Cobalt is absorbed by oral and pulmonary routes. Human studies with ⁶⁰Co administered as soluble cobalt chloride have reported oral absorption ranging from approximately 1 to 25 % (Smith et al., 1972). Once absorbed and distributed in the body, cobalt is excreted predominantly in the urine, and to a lesser extent, in the feces. Elimination reflects a multi-compartmental model dominated by compartments with half-lives on the order of several hours to a week, but with a minor fraction (10-15 %) exhibiting a half-life of several years (Mosconi et al., 1994; Smith et al., 1972). A portion of cobalt retained for long periods is concentrated in the liver. Lung retention of relatively insoluble cobalt compounds such as cobalt oxide may be prolonged, with pulmonary clearance half-lives of from one to two years (Hedge et al., 1979). Recent inhalation exposure to soluble cobalt compounds can be monitored by measuring cobalt in urine or blood (Lison et al., 1994).

Toxic effects of cobalt have been encountered in workplace settings. Cobalt compounds are a recognized cause of allergic contact dermatitis (Dickel et al., 2001; Lisi, 2003; Thomassen et al., 2001). Occupational exposure to cobalt-containing dusts has caused occupational asthma (Pisati and Zedda, 1994; Shirakawa et al., 1989). “Hard metal” disease, an interstitial lung disorder with findings that range from alveolitis to pulmonary fibrosis, has been associated with exposure to dusts that contain cobalt, usually in combination with tungsten carbide (Cugell et al., 1990). The extent to which cobalt exposure alone causes interstitial lung disease is unknown (Linna et al., 2003; Swennen et al., 1993).

Cobalt was once added as a foaming agent to beer, and this caused outbreaks of cardiomyopathy among heavy drinkers in the mid-1960’s (Alexander et al., 1972). Case reports have also suggested a link between occupational cobalt exposure and cardiomyopathy (Jarvis et al., 1992). Cobalt compounds appear to stimulate erythropoietin production and were formerly used in the treatment of anemia (Goldberg et al., 1988). Pharmaceutical preparations of cobalt used in the past as hematinics were associated with the development of overt hypothyroidism (Kriss et al., 1955). A subclinical decrease in thyroid production was observed in a study of cobalt production workers (Swennen et al., 1993).

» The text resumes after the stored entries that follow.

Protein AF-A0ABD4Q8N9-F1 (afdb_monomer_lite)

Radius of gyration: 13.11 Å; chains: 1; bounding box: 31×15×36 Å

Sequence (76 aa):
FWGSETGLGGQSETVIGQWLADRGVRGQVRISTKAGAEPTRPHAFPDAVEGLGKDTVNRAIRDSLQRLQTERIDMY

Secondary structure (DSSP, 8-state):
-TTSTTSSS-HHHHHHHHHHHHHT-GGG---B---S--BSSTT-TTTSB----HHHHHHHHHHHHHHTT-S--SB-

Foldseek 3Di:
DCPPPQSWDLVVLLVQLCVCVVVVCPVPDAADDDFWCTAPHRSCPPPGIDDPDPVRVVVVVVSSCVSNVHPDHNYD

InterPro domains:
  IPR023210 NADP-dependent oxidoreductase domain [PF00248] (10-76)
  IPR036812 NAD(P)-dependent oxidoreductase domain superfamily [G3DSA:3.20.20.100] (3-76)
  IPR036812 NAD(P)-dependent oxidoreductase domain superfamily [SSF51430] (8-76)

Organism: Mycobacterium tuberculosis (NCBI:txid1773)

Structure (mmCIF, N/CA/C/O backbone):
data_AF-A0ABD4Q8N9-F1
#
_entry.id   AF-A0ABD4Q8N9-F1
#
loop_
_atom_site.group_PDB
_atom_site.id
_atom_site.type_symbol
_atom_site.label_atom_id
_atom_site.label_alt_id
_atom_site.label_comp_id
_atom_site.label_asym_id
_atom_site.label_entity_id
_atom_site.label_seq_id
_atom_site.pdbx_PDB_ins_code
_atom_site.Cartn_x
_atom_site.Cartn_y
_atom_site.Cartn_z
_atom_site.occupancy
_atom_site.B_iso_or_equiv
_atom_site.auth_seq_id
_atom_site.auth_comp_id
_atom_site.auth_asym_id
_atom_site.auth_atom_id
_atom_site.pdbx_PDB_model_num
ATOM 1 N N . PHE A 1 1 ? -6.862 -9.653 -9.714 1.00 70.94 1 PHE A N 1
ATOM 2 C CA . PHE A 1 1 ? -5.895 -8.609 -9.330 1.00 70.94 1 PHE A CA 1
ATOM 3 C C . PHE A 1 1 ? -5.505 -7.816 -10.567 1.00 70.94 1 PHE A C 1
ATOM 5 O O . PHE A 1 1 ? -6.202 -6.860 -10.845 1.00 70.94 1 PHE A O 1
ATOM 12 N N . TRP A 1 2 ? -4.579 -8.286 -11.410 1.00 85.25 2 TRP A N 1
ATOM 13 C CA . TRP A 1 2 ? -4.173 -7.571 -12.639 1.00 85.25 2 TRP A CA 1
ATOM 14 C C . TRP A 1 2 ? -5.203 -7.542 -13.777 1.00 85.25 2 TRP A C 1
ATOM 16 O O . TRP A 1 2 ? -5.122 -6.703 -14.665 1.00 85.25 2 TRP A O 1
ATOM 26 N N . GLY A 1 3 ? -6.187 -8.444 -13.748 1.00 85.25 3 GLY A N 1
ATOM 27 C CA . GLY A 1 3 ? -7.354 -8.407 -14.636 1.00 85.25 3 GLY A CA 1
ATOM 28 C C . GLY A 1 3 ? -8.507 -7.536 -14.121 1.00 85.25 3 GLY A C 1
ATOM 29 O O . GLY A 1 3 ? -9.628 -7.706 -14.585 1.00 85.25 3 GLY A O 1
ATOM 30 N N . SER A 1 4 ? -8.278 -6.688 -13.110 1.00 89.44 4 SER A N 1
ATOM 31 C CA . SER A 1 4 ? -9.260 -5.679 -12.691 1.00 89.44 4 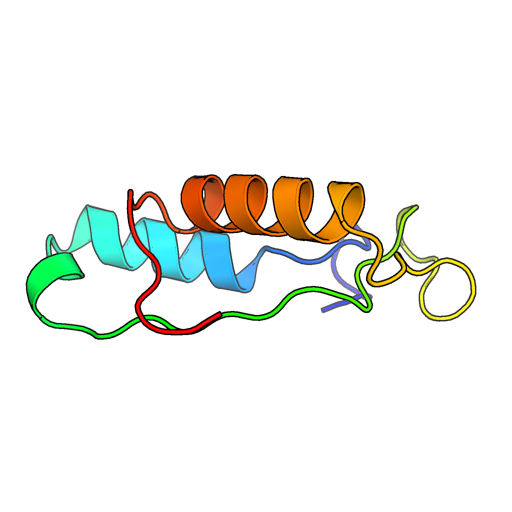SER A CA 1
ATOM 32 C C . SER A 1 4 ? -9.455 -4.635 -13.794 1.00 89.44 4 SER A C 1
ATOM 34 O O . SER A 1 4 ? -8.608 -4.498 -14.672 1.00 89.44 4 SER A O 1
ATOM 36 N N . GLU A 1 5 ? -10.537 -3.860 -13.720 1.00 91.50 5 GLU A N 1
ATOM 37 C CA . GLU A 1 5 ? -10.816 -2.768 -14.664 1.00 91.50 5 GLU A CA 1
ATOM 38 C C . GLU A 1 5 ? -9.676 -1.743 -14.747 1.00 91.50 5 GLU A C 1
ATOM 40 O O . GLU A 1 5 ? -9.390 -1.223 -15.818 1.00 91.50 5 GLU A O 1
ATOM 45 N N . THR A 1 6 ? -8.975 -1.486 -13.638 1.00 92.00 6 THR A N 1
ATOM 46 C CA . THR A 1 6 ? -7.845 -0.547 -13.631 1.00 92.00 6 THR A CA 1
ATOM 47 C C . THR A 1 6 ? -6.562 -1.154 -14.188 1.00 92.00 6 THR A C 1
ATOM 49 O O . THR A 1 6 ? -5.622 -0.418 -14.475 1.00 92.00 6 THR A O 1
ATOM 52 N N . GLY A 1 7 ? -6.471 -2.486 -14.270 1.00 92.25 7 GLY A N 1
ATOM 53 C CA . GLY A 1 7 ? -5.249 -3.192 -14.651 1.00 92.25 7 GLY A CA 1
ATOM 54 C C . GLY A 1 7 ? -4.079 -3.016 -13.675 1.00 92.25 7 GLY A C 1
ATOM 55 O O . GLY A 1 7 ? -2.959 -3.399 -14.010 1.00 92.25 7 GLY A O 1
ATOM 56 N N . LEU A 1 8 ? -4.345 -2.429 -12.505 1.00 92.75 8 LEU A N 1
ATOM 57 C CA . LEU A 1 8 ? -3.417 -2.137 -11.411 1.00 92.75 8 LEU A CA 1
ATOM 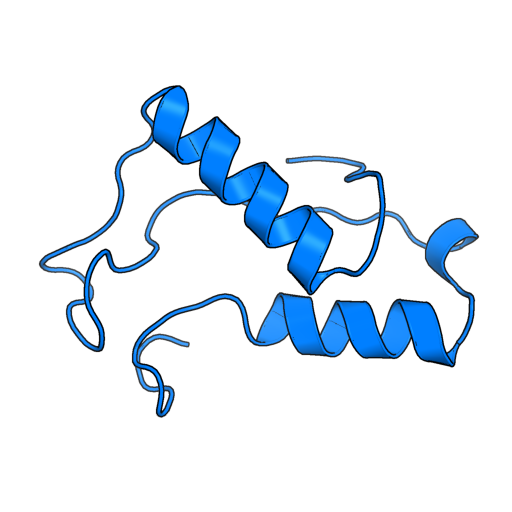58 C C . LEU A 1 8 ? -3.872 -2.862 -10.139 1.00 92.75 8 LEU A C 1
ATOM 60 O O . LEU A 1 8 ? -4.957 -3.452 -10.101 1.00 92.75 8 LEU A O 1
ATOM 64 N N . GLY A 1 9 ? -3.055 -2.814 -9.097 1.00 93.38 9 GLY A N 1
ATOM 65 C CA . GLY A 1 9 ? -3.322 -3.398 -7.793 1.00 93.38 9 GLY A CA 1
ATOM 66 C C . GLY A 1 9 ? -3.961 -2.418 -6.810 1.00 93.38 9 GLY A C 1
ATOM 67 O O . GLY A 1 9 ? -4.573 -1.416 -7.178 1.00 93.38 9 GLY A O 1
ATOM 68 N N . GLY A 1 10 ? -3.844 -2.734 -5.519 1.00 94.56 10 GLY A N 1
ATOM 69 C CA . GLY A 1 10 ? -4.290 -1.874 -4.416 1.00 94.56 10 GLY A CA 1
ATOM 70 C C . GLY A 1 10 ? -5.764 -1.995 -4.009 1.00 94.56 10 GLY A C 1
ATOM 71 O O . GLY A 1 10 ? -6.110 -1.582 -2.906 1.00 94.56 10 GLY A O 1
ATOM 72 N N . GLN A 1 11 ? -6.641 -2.616 -4.804 1.00 95.31 11 GLN A N 1
ATOM 73 C CA . GLN A 1 11 ? -8.080 -2.666 -4.486 1.00 95.31 11 GLN A CA 1
ATOM 74 C C . GLN A 1 11 ? -8.370 -3.403 -3.172 1.00 95.31 11 GLN A C 1
ATOM 76 O O . GLN A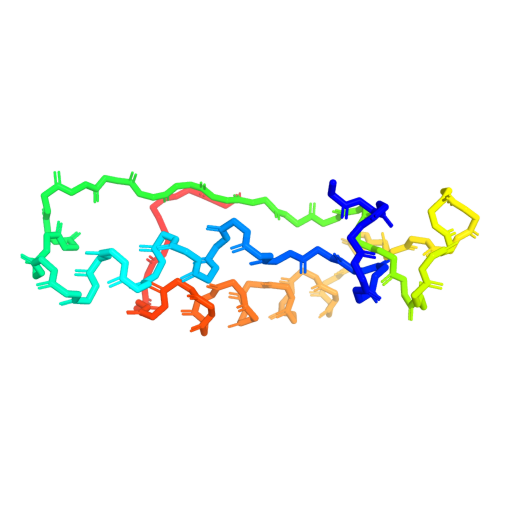 1 11 ? -9.230 -2.978 -2.405 1.00 95.31 11 GLN A O 1
ATOM 81 N N . SER A 1 12 ? -7.631 -4.478 -2.877 1.00 95.94 12 SER A N 1
ATOM 82 C CA . SER A 1 12 ? -7.764 -5.198 -1.604 1.00 95.94 12 SER A CA 1
ATOM 83 C C . SER A 1 12 ? -7.453 -4.296 -0.408 1.00 95.94 12 SER A C 1
ATOM 85 O O . SER A 1 12 ? -8.162 -4.338 0.592 1.00 95.94 12 SER A O 1
ATOM 87 N N . GLU A 1 13 ? -6.421 -3.457 -0.516 1.00 97.94 13 GLU A N 1
ATOM 88 C CA . GLU A 1 13 ? -6.057 -2.505 0.535 1.00 97.94 13 GLU A CA 1
ATOM 89 C C . GLU A 1 13 ? -7.123 -1.429 0.707 1.00 97.94 13 GLU A C 1
ATOM 91 O O . GLU A 1 13 ? -7.445 -1.096 1.840 1.00 97.94 13 GLU A O 1
ATOM 96 N N . THR A 1 14 ? -7.722 -0.944 -0.385 1.00 98.00 14 THR A N 1
ATOM 97 C CA . THR A 1 14 ? -8.842 0.007 -0.327 1.00 98.00 14 THR A CA 1
ATOM 98 C C . THR A 1 14 ? -10.056 -0.585 0.390 1.00 98.00 14 THR A C 1
ATOM 100 O O . THR A 1 14 ? -10.614 0.062 1.272 1.00 98.00 14 THR A O 1
ATOM 103 N N . VAL A 1 15 ? -10.441 -1.827 0.071 1.00 97.94 15 VAL A N 1
ATOM 104 C CA . VAL A 1 15 ? -11.563 -2.512 0.741 1.00 97.94 15 VAL A CA 1
ATOM 105 C C . VAL A 1 15 ? -11.273 -2.717 2.231 1.00 97.94 15 VAL A C 1
ATOM 107 O O . VAL A 1 15 ? -12.136 -2.477 3.076 1.00 97.94 15 VAL A O 1
ATOM 110 N N . ILE A 1 16 ? -10.050 -3.132 2.575 1.00 98.56 16 ILE A N 1
ATOM 111 C CA . ILE A 1 16 ? -9.637 -3.295 3.974 1.00 98.56 16 ILE A CA 1
ATOM 112 C C . ILE A 1 16 ? -9.611 -1.940 4.690 1.00 98.56 16 ILE A C 1
ATOM 114 O O . ILE A 1 16 ? -10.081 -1.858 5.819 1.00 98.56 16 ILE A O 1
ATOM 118 N N . GLY A 1 17 ? -9.109 -0.880 4.052 1.00 98.75 17 GLY A N 1
ATOM 119 C CA . GLY A 1 17 ? -9.064 0.470 4.613 1.00 98.75 17 GLY A CA 1
ATOM 120 C C . GLY A 1 17 ? -10.449 1.019 4.940 1.00 98.75 17 GLY A C 1
ATOM 121 O O . GLY A 1 17 ? -10.672 1.491 6.054 1.00 98.75 17 GLY A O 1
ATOM 122 N N . GLN A 1 18 ? -11.403 0.848 4.023 1.00 98.81 18 GLN A N 1
ATOM 123 C CA . GLN A 1 18 ? -12.809 1.190 4.250 1.00 98.81 18 GLN A CA 1
ATOM 124 C C . GLN A 1 18 ? -13.379 0.413 5.439 1.00 98.81 18 GLN A C 1
ATOM 126 O O . GLN A 1 18 ? -13.937 1.004 6.356 1.00 98.81 18 GLN A O 1
ATOM 131 N N . TRP A 1 19 ? -13.148 -0.902 5.500 1.00 98.75 19 TRP A N 1
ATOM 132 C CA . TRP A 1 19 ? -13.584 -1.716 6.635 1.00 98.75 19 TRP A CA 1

Cobalt compounds elicited numerous genotoxic effects in both in vitro and in vivo assays (De Boeck et al., 2003) and produced lung cancer in rats and mice after chronic inhalation (Bucher et al., 1999). An industry-wide study of hard metal workers in France observed an increased mortality from lung cancer (Moulin et al., 1998). IARC has classified cobalt metal with tungsten carbide and other soluble cobalt salts as possibly carcinogenic to humans. Information about external exposure (i.e., environmental levels) and health effects is available from ATSDR at https://www.atsdr.cdc.gov/toxprofiles/index.asp.

Biomonitoring Information

Urinary levels of cobalt decline rapidly within 24 hours after exposure ceases (Alexandersson et al., 1988). Urinary measurements mainly reflect recent exposure, although substantial occupational exposures have produced elevated urinary levels for many weeks. Smaller population surveys of European adults reported urinary cobalt levels that were roughly similar U.S. population results (CDC, 2012; Kristiansen et al., 1997; White and Sabbioni, 1998). Small studies of patients with hip replacements using metal alloy prostheses reported increased urinary cobalt concentrations, with mean levels that were about 15-20 times higher than in the general U.S. population (CDC, 2012; Daniel et al., 2006; Dunstan et al., 2005; Iavicoli et al., 2006; MacDonald et al, 2003).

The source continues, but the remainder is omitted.